Tip: Scraping pages 1-3 covers positions 1-30, which accounts for over 95% of organic clicks. Going beyond page 5 rarely justifies the additional detection risk.

Deal with CAPTCHAs and Rate Limits

When Google detects automated behavior, it responds with a CAPTCHA page (usually reCAPTCHA) or a 429 status code. Your scraper needs a strategy for both prevention and recovery. Prevention: - Limit to 20-30 queries per IP per hour - Randomize query order (do not scrape alphabetically) - Rotate IPs across a pool of residential proxies - Maintain session cookies across requests from the same IP Recovery: - On CAPTCHA: retire the current IP for 1-2 hours, switch to a fresh session - On 429: exponential backoff starting at 60 seconds - On repeated blocks: your fingerprint or proxy quality may be the issue

from collections import defaultdict
from datetime import datetime, timedelta

class SERPScraper:
    def __init__(self, proxies: list[str]):
        self.proxies = proxies
        self.cooldowns: dict[str, datetime] = {}
        self.query_count: dict[str, int] = defaultdict(int)

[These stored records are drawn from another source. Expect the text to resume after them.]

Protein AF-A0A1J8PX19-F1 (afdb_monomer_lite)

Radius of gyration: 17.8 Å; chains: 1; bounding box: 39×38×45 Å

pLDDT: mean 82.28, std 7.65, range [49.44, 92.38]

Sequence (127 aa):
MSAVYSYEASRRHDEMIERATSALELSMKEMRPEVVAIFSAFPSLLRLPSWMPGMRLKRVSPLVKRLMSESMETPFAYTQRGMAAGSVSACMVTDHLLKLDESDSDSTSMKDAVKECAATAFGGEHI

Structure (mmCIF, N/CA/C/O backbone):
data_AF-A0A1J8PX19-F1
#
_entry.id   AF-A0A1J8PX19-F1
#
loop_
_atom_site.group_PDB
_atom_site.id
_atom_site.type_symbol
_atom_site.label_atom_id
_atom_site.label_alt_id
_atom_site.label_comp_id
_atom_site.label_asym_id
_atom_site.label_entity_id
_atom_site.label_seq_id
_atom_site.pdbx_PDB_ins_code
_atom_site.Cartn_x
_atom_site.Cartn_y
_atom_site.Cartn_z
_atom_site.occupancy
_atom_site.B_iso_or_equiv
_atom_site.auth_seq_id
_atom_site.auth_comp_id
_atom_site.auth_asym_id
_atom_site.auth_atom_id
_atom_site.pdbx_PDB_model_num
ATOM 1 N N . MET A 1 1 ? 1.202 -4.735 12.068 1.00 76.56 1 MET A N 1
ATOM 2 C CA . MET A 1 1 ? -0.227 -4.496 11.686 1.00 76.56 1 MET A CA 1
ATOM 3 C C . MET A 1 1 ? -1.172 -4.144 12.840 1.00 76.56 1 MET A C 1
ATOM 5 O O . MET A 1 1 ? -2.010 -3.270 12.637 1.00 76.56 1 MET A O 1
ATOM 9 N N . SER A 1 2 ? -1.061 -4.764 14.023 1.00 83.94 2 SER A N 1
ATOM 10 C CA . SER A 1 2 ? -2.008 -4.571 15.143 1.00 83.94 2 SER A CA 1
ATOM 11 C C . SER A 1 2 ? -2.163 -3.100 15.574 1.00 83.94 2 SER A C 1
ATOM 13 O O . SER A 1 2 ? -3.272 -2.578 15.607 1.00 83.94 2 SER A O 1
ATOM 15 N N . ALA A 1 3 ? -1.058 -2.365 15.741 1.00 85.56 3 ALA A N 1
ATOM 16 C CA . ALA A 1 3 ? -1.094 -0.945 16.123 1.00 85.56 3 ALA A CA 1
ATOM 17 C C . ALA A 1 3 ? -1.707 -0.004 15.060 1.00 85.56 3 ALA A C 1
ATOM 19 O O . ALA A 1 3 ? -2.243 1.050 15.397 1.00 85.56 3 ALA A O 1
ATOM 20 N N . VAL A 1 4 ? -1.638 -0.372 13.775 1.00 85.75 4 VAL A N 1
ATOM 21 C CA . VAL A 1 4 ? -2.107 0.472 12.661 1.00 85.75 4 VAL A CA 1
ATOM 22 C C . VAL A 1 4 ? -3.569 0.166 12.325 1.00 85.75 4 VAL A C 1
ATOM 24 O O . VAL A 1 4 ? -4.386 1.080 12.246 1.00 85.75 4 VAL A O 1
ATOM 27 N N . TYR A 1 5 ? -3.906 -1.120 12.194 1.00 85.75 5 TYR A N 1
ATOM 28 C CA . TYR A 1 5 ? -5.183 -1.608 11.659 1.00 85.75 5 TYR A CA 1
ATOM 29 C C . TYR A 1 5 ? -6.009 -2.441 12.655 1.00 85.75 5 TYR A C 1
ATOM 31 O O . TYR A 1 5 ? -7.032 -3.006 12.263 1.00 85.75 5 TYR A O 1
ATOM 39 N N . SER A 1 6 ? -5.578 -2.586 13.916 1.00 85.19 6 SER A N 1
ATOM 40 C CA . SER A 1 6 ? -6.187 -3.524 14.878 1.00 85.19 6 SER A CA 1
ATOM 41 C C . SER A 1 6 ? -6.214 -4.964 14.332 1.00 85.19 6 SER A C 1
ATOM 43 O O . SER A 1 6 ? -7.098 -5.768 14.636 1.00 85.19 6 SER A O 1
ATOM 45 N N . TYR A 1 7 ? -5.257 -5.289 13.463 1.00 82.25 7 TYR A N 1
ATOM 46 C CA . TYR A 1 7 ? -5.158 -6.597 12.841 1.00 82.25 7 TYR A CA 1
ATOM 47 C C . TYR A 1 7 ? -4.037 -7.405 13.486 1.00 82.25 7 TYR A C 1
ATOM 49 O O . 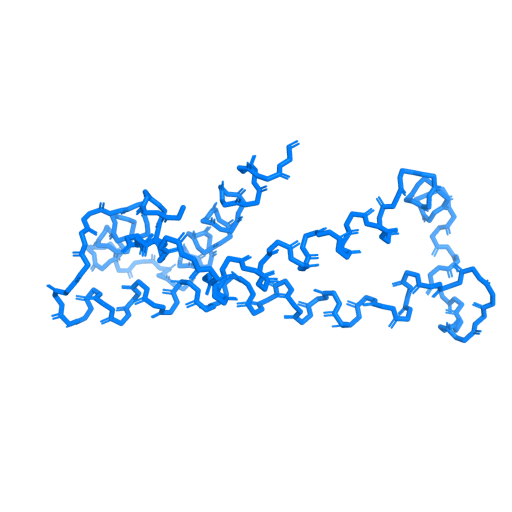TYR A 1 7 ? -2.855 -7.071 13.344 1.00 82.25 7 TYR A O 1
ATOM 57 N N . GLU A 1 8 ? -4.428 -8.461 14.195 1.00 80.75 8 GLU A N 1
ATOM 58 C CA . GLU A 1 8 ? -3.499 -9.417 14.782 1.00 80.75 8 GLU A CA 1
ATOM 59 C C . GLU A 1 8 ? -3.165 -10.485 13.743 1.00 80.75 8 GLU A C 1
ATOM 61 O O . GLU A 1 8 ? -4.025 -11.267 13.336 1.00 80.75 8 GLU A O 1
ATOM 66 N N . ALA A 1 9 ? -1.911 -10.487 13.298 1.00 73.56 9 ALA A N 1
ATOM 67 C CA . ALA A 1 9 ? -1.441 -11.420 12.291 1.00 73.56 9 ALA A CA 1
ATOM 68 C C . ALA A 1 9 ? -1.573 -12.862 12.792 1.00 73.56 9 ALA A C 1
ATOM 70 O O . ALA A 1 9 ? -1.147 -13.185 13.908 1.00 73.56 9 ALA A O 1
ATOM 71 N N . SER A 1 10 ? -2.096 -13.763 11.961 1.00 72.31 10 SER A N 1
ATOM 72 C CA . SER A 1 10 ? -2.038 -15.187 12.301 1.00 72.31 10 SER A CA 1
ATOM 73 C C . SER A 1 10 ? -0.582 -15.659 12.374 1.00 72.31 10 SER A C 1
ATOM 75 O O . SER A 1 10 ? 0.247 -15.305 11.539 1.00 72.31 10 SER A O 1
ATOM 77 N N . ARG A 1 11 ? -0.254 -16.513 13.359 1.00 63.66 11 ARG A N 1
ATOM 78 C CA . ARG A 1 11 ? 1.125 -17.005 13.602 1.00 63.66 11 ARG A CA 1
ATOM 79 C C . ARG A 1 11 ? 1.778 -17.707 12.399 1.00 63.66 11 ARG A C 1
ATOM 81 O O . ARG A 1 11 ? 2.985 -17.935 12.430 1.00 63.66 11 ARG A O 1
ATOM 88 N N . ARG A 1 12 ? 1.011 -18.108 11.380 1.00 59.50 12 ARG A N 1
ATOM 89 C CA . ARG A 1 12 ? 1.512 -18.705 10.135 1.00 59.50 12 ARG A CA 1
ATOM 90 C C . ARG A 1 12 ? 0.673 -18.242 8.946 1.00 59.50 12 ARG A C 1
ATOM 92 O O . ARG A 1 12 ? -0.541 -18.394 8.992 1.00 59.50 12 ARG A O 1
ATOM 99 N N . HIS A 1 13 ? 1.357 -17.778 7.898 1.00 63.12 13 HIS A N 1
ATOM 100 C CA . HIS A 1 13 ? 0.812 -17.479 6.566 1.00 63.12 13 HIS A CA 1
ATOM 101 C C . HIS A 1 13 ? -0.394 -16.541 6.578 1.00 63.12 13 HIS A C 1
ATOM 103 O O . HIS A 1 13 ? -1.512 -16.916 6.237 1.00 63.12 13 HIS A O 1
ATOM 109 N N . ASP A 1 14 ? -0.141 -15.305 6.990 1.00 80.69 14 ASP A N 1
ATOM 110 C CA . ASP A 1 14 ? -1.129 -14.249 6.889 1.00 80.69 14 ASP A CA 1
ATOM 111 C C . ASP A 1 14 ? -1.170 -13.698 5.457 1.00 80.69 14 ASP A C 1
ATOM 113 O O . ASP A 1 14 ? -0.246 -13.006 5.023 1.00 80.69 14 ASP A O 1
ATOM 117 N N . GLU A 1 15 ? -2.228 -14.030 4.713 1.00 80.75 15 GLU A N 1
ATOM 118 C CA . GLU A 1 15 ? -2.378 -13.653 3.301 1.00 80.75 15 GLU A CA 1
ATOM 119 C C . GLU A 1 15 ? -2.315 -12.133 3.084 1.00 80.75 15 GLU A C 1
ATOM 121 O O . GLU A 1 15 ? -1.854 -11.671 2.036 1.00 80.75 15 GLU A O 1
ATOM 126 N N . MET A 1 16 ? -2.767 -11.337 4.062 1.00 81.12 16 MET A N 1
ATOM 127 C CA . MET A 1 16 ? -2.767 -9.881 3.951 1.00 81.12 16 MET A CA 1
ATOM 128 C C . MET A 1 16 ? -1.349 -9.322 4.072 1.00 81.12 16 MET A C 1
ATOM 130 O O . MET A 1 16 ? -0.966 -8.451 3.287 1.00 81.12 16 MET A O 1
ATOM 134 N N . ILE A 1 17 ? -0.555 -9.861 5.000 1.00 82.38 17 ILE A N 1
ATOM 135 C CA . ILE A 1 17 ? 0.861 -9.503 5.151 1.00 82.38 17 ILE A CA 1
ATOM 136 C C . ILE A 1 17 ? 1.655 -9.980 3.940 1.00 82.38 17 ILE A C 1
ATOM 138 O O . ILE A 1 17 ? 2.367 -9.185 3.337 1.00 82.38 17 ILE A O 1
ATOM 142 N N . GLU A 1 18 ? 1.493 -11.237 3.526 1.00 84.31 18 GLU A N 1
ATOM 143 C CA . GLU A 1 18 ? 2.239 -11.813 2.402 1.00 84.31 18 GLU A CA 1
ATOM 144 C C . GLU A 1 18 ? 2.012 -11.028 1.104 1.00 84.31 18 GLU A C 1
ATOM 146 O O . GLU A 1 18 ? 2.961 -10.730 0.370 1.00 84.31 18 GLU A O 1
ATOM 151 N N . ARG A 1 19 ? 0.765 -10.619 0.841 1.00 81.31 19 ARG A N 1
ATOM 152 C CA . ARG A 1 19 ? 0.429 -9.797 -0.326 1.00 81.31 19 ARG A CA 1
ATOM 153 C C . ARG A 1 19 ? 1.071 -8.415 -0.253 1.00 81.31 19 ARG A C 1
ATOM 155 O O . ARG A 1 19 ? 1.580 -7.935 -1.267 1.00 81.31 19 ARG A O 1
ATOM 162 N N . ALA A 1 20 ? 1.059 -7.783 0.918 1.00 80.81 20 ALA A N 1
ATOM 163 C CA . ALA A 1 20 ? 1.635 -6.458 1.106 1.00 80.81 20 ALA A CA 1
ATOM 164 C C . ALA A 1 20 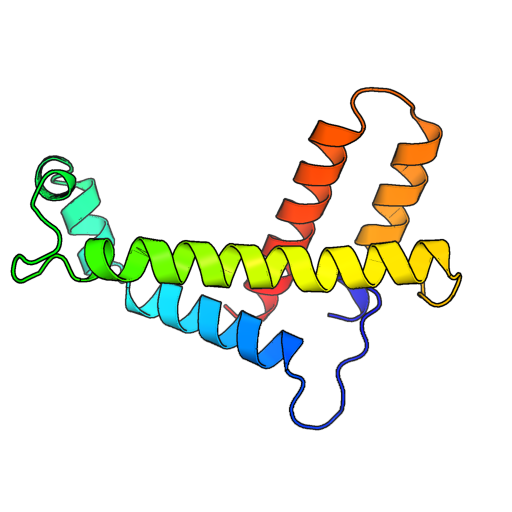? 3.171 -6.477 1.013 1.00 80.81 20 ALA A C 1
ATOM 166 O O . ALA A 1 20 ? 3.756 -5.640 0.322 1.00 80.81 20 ALA A O 1
ATOM 167 N N . THR A 1 21 ? 3.822 -7.480 1.604 1.00 82.56 21 THR A N 1
ATOM 168 C CA . THR A 1 21 ? 5.268 -7.704 1.476 1.00 82.56 21 THR A CA 1
ATOM 169 C C . THR A 1 21 ? 5.656 -7.991 0.026 1.00 82.56 21 THR A C 1
ATOM 171 O O . THR A 1 21 ? 6.556 -7.344 -0.503 1.00 82.56 21 THR A O 1
ATOM 174 N N . SER A 1 22 ? 4.923 -8.865 -0.673 1.00 82.62 22 SER A N 1
ATOM 175 C CA . SER A 1 22 ? 5.182 -9.169 -2.090 1.00 82.62 22 SER A CA 1
ATOM 176 C C . SER A 1 22 ? 5.051 -7.933 -2.984 1.00 82.62 22 SER A C 1
ATOM 178 O O . SER A 1 22 ? 5.837 -7.741 -3.913 1.00 82.62 22 SER A O 1
ATOM 180 N N . ALA A 1 23 ? 4.065 -7.070 -2.711 1.00 81.38 23 ALA A N 1
ATOM 181 C CA . ALA A 1 23 ? 3.919 -5.802 -3.414 1.00 81.38 23 ALA A CA 1
ATOM 182 C C . ALA A 1 23 ? 5.154 -4.913 -3.197 1.00 81.38 23 ALA A C 1
ATOM 184 O O . ALA A 1 23 ? 5.688 -4.361 -4.163 1.00 81.38 23 ALA A O 1
ATOM 185 N N . LEU A 1 24 ? 5.622 -4.793 -1.949 1.00 82.38 24 LEU A N 1
ATOM 186 C CA . LEU A 1 24 ? 6.775 -3.968 -1.586 1.00 82.38 24 LEU A CA 1
ATOM 187 C C . LEU A 1 24 ? 8.063 -4.472 -2.238 1.00 82.38 24 LEU A C 1
ATOM 189 O O . LEU A 1 24 ? 8.784 -3.687 -2.854 1.00 82.38 24 LEU A O 1
ATOM 193 N N . GLU A 1 25 ? 8.306 -5.778 -2.197 1.00 85.81 25 GLU A N 1
ATOM 194 C CA . GLU A 1 25 ? 9.463 -6.402 -2.837 1.00 85.81 25 GLU A CA 1
ATOM 195 C C . GLU A 1 25 ? 9.468 -6.184 -4.354 1.00 85.81 25 GLU A C 1
ATOM 197 O O . GLU A 1 25 ? 10.494 -5.818 -4.934 1.00 85.81 25 GLU A O 1
ATOM 202 N N . LEU A 1 26 ? 8.317 -6.360 -5.015 1.00 83.94 26 LEU A N 1
ATOM 203 C CA . LEU A 1 26 ? 8.179 -6.091 -6.447 1.00 83.94 26 LEU A CA 1
ATOM 204 C C . LEU A 1 26 ? 8.431 -4.614 -6.767 1.00 83.94 26 LEU A C 1
ATOM 206 O O . LEU A 1 26 ? 9.139 -4.314 -7.729 1.00 83.94 26 LEU A O 1
ATOM 210 N N . SER A 1 27 ? 7.912 -3.695 -5.952 1.00 81.56 27 SER A N 1
ATOM 211 C CA . SER A 1 27 ? 8.181 -2.260 -6.077 1.00 81.56 27 SER A CA 1
ATOM 212 C C . SER A 1 27 ? 9.669 -1.942 -5.960 1.00 81.56 27 SER A C 1
ATOM 214 O O . SER A 1 27 ? 10.219 -1.281 -6.841 1.00 81.56 27 SER A O 1
ATOM 216 N N . MET A 1 28 ? 10.342 -2.441 -4.922 1.00 84.00 28 MET A N 1
ATOM 217 C CA . MET A 1 28 ? 11.773 -2.214 -4.690 1.00 84.00 28 MET A CA 1
ATOM 218 C C . MET A 1 28 ? 12.642 -2.809 -5.803 1.00 84.00 28 MET A C 1
ATOM 220 O O . MET A 1 28 ? 13.610 -2.192 -6.250 1.00 84.00 28 MET A O 1
ATOM 224 N N . LYS A 1 29 ? 12.276 -3.990 -6.308 1.00 85.31 29 LYS A N 1
ATOM 225 C CA . LYS A 1 29 ? 12.988 -4.668 -7.398 1.00 85.31 29 LYS A CA 1
ATOM 226 C C . LYS A 1 29 ? 12.930 -3.906 -8.719 1.00 85.31 29 LYS A C 1
ATOM 228 O O . LYS A 1 29 ? 13.843 -4.032 -9.539 1.00 85.31 29 LYS A O 1
ATOM 233 N N . GLU A 1 30 ? 11.855 -3.167 -8.961 1.00 83.44 30 GLU A N 1
ATOM 234 C CA . GLU A 1 30 ? 11.671 -2.393 -10.190 1.00 83.44 30 GLU A CA 1
ATOM 235 C C . GLU A 1 30 ? 12.168 -0.949 -10.035 1.00 83.44 30 GLU A C 1
ATOM 237 O O . GLU A 1 30 ? 12.754 -0.404 -10.971 1.00 83.44 30 GLU A O 1
ATOM 242 N N . MET A 1 31 ? 12.040 -0.359 -8.843 1.00 80.94 31 MET A N 1
ATOM 243 C CA . MET A 1 31 ? 12.555 0.971 -8.488 1.00 80.94 31 MET A CA 1
ATOM 244 C C . MET A 1 31 ? 13.982 0.914 -7.937 1.00 80.94 31 MET A C 1
ATOM 246 O O . MET A 1 31 ? 14.306 1.524 -6.919 1.00 80.94 31 MET A O 1
ATOM 250 N N . ARG A 1 32 ? 14.866 0.192 -8.628 1.00 84.88 32 ARG A N 1
ATOM 251 C CA . ARG A 1 32 ? 16.281 0.187 -8.254 1.00 84.88 32 ARG A CA 1
ATOM 252 C C . ARG A 1 32 ? 16.878 1.593 -8.399 1.00 84.88 32 ARG A C 1
ATOM 254 O O . ARG A 1 32 ? 16.541 2.269 -9.378 1.00 84.88 32 ARG A O 1
ATOM 261 N N . PRO A 1 33 ? 17.802 2.016 -7.518 1.00 84.38 33 PRO A N 1
ATOM 262 C CA . PRO A 1 33 ? 18.386 3.356 -7.568 1.00 84.38 33 PRO A CA 1
ATOM 263 C C . PRO A 1 33 ? 18.960 3.723 -8.940 1.00 84.38 33 PRO A C 1
ATOM 265 O O . PRO A 1 33 ? 18.774 4.844 -9.406 1.00 84.38 33 PRO A O 1
ATOM 268 N N . GLU A 1 34 ? 19.594 2.772 -9.633 1.00 86.12 34 GLU A N 1
ATOM 269 C CA . GLU A 1 34 ? 20.189 3.012 -10.951 1.00 86.12 34 GLU A CA 1
ATOM 270 C C . GLU A 1 34 ? 19.116 3.248 -12.021 1.00 86.12 34 GLU A C 1
ATOM 272 O O . GLU A 1 34 ? 19.258 4.120 -12.876 1.00 86.12 34 GLU A O 1
ATOM 277 N N . VAL A 1 35 ? 18.012 2.500 -11.952 1.00 84.94 35 VAL A N 1
ATOM 278 C CA . VAL A 1 35 ? 16.877 2.647 -12.871 1.00 84.94 35 VAL A CA 1
ATOM 279 C C . VAL A 1 35 ? 16.187 3.987 -12.633 1.00 84.94 35 VAL A C 1
ATOM 281 O O . VAL A 1 35 ? 15.941 4.731 -13.582 1.00 84.94 35 VAL A O 1
ATOM 284 N N . VAL A 1 36 ? 15.928 4.329 -11.370 1.00 85.94 36 VAL A N 1
ATOM 285 C CA . VAL A 1 36 ? 15.307 5.603 -10.988 1.00 85.94 36 VAL A CA 1
ATOM 286 C C . VAL A 1 36 ? 16.175 6.784 -11.426 1.00 85.94 36 VAL A C 1
ATOM 288 O O . VAL A 1 36 ? 15.652 7.729 -12.013 1.00 85.94 36 VAL A O 1
ATOM 291 N N . ALA A 1 37 ? 17.495 6.718 -11.226 1.00 88.88 37 ALA A N 1
ATOM 292 C CA . ALA A 1 37 ? 18.420 7.766 -11.651 1.00 88.88 37 ALA A CA 1
ATOM 293 C C . ALA A 1 37 ? 18.381 7.997 -13.171 1.00 88.88 37 ALA A C 1
ATOM 295 O O . ALA A 1 37 ? 18.326 9.144 -13.613 1.00 88.88 37 ALA A O 1
ATOM 296 N N . ILE A 1 38 ? 18.337 6.928 -13.976 1.00 88.44 38 ILE A N 1
ATOM 297 C CA . ILE A 1 38 ? 18.251 7.024 -15.442 1.00 88.44 38 ILE A CA 1
ATOM 298 C C . ILE A 1 38 ? 16.936 7.677 -15.879 1.00 88.44 38 ILE A C 1
ATOM 300 O O . ILE A 1 38 ? 16.951 8.589 -16.703 1.00 88.44 38 ILE A O 1
ATOM 304 N N . PHE A 1 39 ? 15.798 7.240 -15.334 1.00 85.44 39 PHE A N 1
ATOM 305 C CA . PHE A 1 39 ? 14.496 7.810 -15.698 1.00 85.44 39 PHE A CA 1
ATOM 306 C C . PHE A 1 39 ? 14.305 9.241 -15.181 1.00 85.44 39 PHE A C 1
ATOM 308 O O . PHE A 1 39 ? 13.623 10.027 -15.835 1.00 85.44 39 PHE A O 1
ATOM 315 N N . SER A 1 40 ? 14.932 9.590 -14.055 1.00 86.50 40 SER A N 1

    def get_available_proxy(self) -> str | None:
        now = datetime.now()
        available = [
            p for p in self.proxies
            if p not in self.cooldowns or now > self.cooldowns[p]
        ]
        if not available:
            return None
        # Prefer proxies with fewer recent queries
        return min(available, key=lambda p: self.query_count[p])

    def retire_proxy(self, proxy: str, duration_minutes: int = 90):
        self.cooldowns[proxy] = datetime.now() + timedelta(minutes=duration_minutes)

    def search(self, query: str, proxy: str | None = None) -> list[SearchResult]:
        if proxy is None:
            proxy = self.get_available_proxy()
        if proxy is None:
            raise RuntimeError("No proxies available — all on cooldown")

        session = requests.Session(impersonate="chrome")
        proxies_dict = {"https": proxy, "http": proxy}

        params = urlencode({"q": query, "gl": "us", "hl": "en", "num": 10})
        url = f"https://www.google.com/search?{params}"

        try:
            response = session.get(
                url,
                proxies=proxies_dict,
                headers={"Accept-Language": "en-US,en;q=0.9"},
                timeout=15,
            )
            if is_blocked(response.text):
                self.retire_proxy(proxy)
                return []

            self.query_count[proxy] += 1
            return parse_serp(response.text)

        except Exception as e:
            print(f"Request failed: {e}")
            self.retire_proxy(proxy, duration_minutes=30)
            return []

Tip: If you are consistently hitting CAPTCHAs with fewer than 20 queries per IP, the problem is likely your TLS fingerprint or header configuration, not your rate. Fix the fingerprint before adding more proxies.

Structure and Export Your Data

Raw SERP data is only useful when it is structured for analysis. Export your results in a format that supports downstream workflows — CSV for spreadsheets, JSON for APIs, or directly into a database for time-series tracking.

import json
import csv
from dataclasses import asdict
from datetime import date

def export_to_json(results: list[SearchResult], query: str, filepath: str):
    data = {
        "query": query,
        "scraped_at": date.today().isoformat(),
        "result_count": len(results),
        "results": [asdict(r) for r in results],
    }
    with open(filepath, "w") as f:
        json.dump(data, f, indent=2)

def export_to_csv(results: list[SearchResult], query: str, filepath: str):
    with open(filepath, "w", newline="") as f:
        writer = csv.writer(f)
        writer.writerow(["query", "position", "title", "url", "snippet", "displayed_url"])
        for r in results:
            writer.writerow([query, r.position, r.title, r.url, r.snippet, r.displayed_url])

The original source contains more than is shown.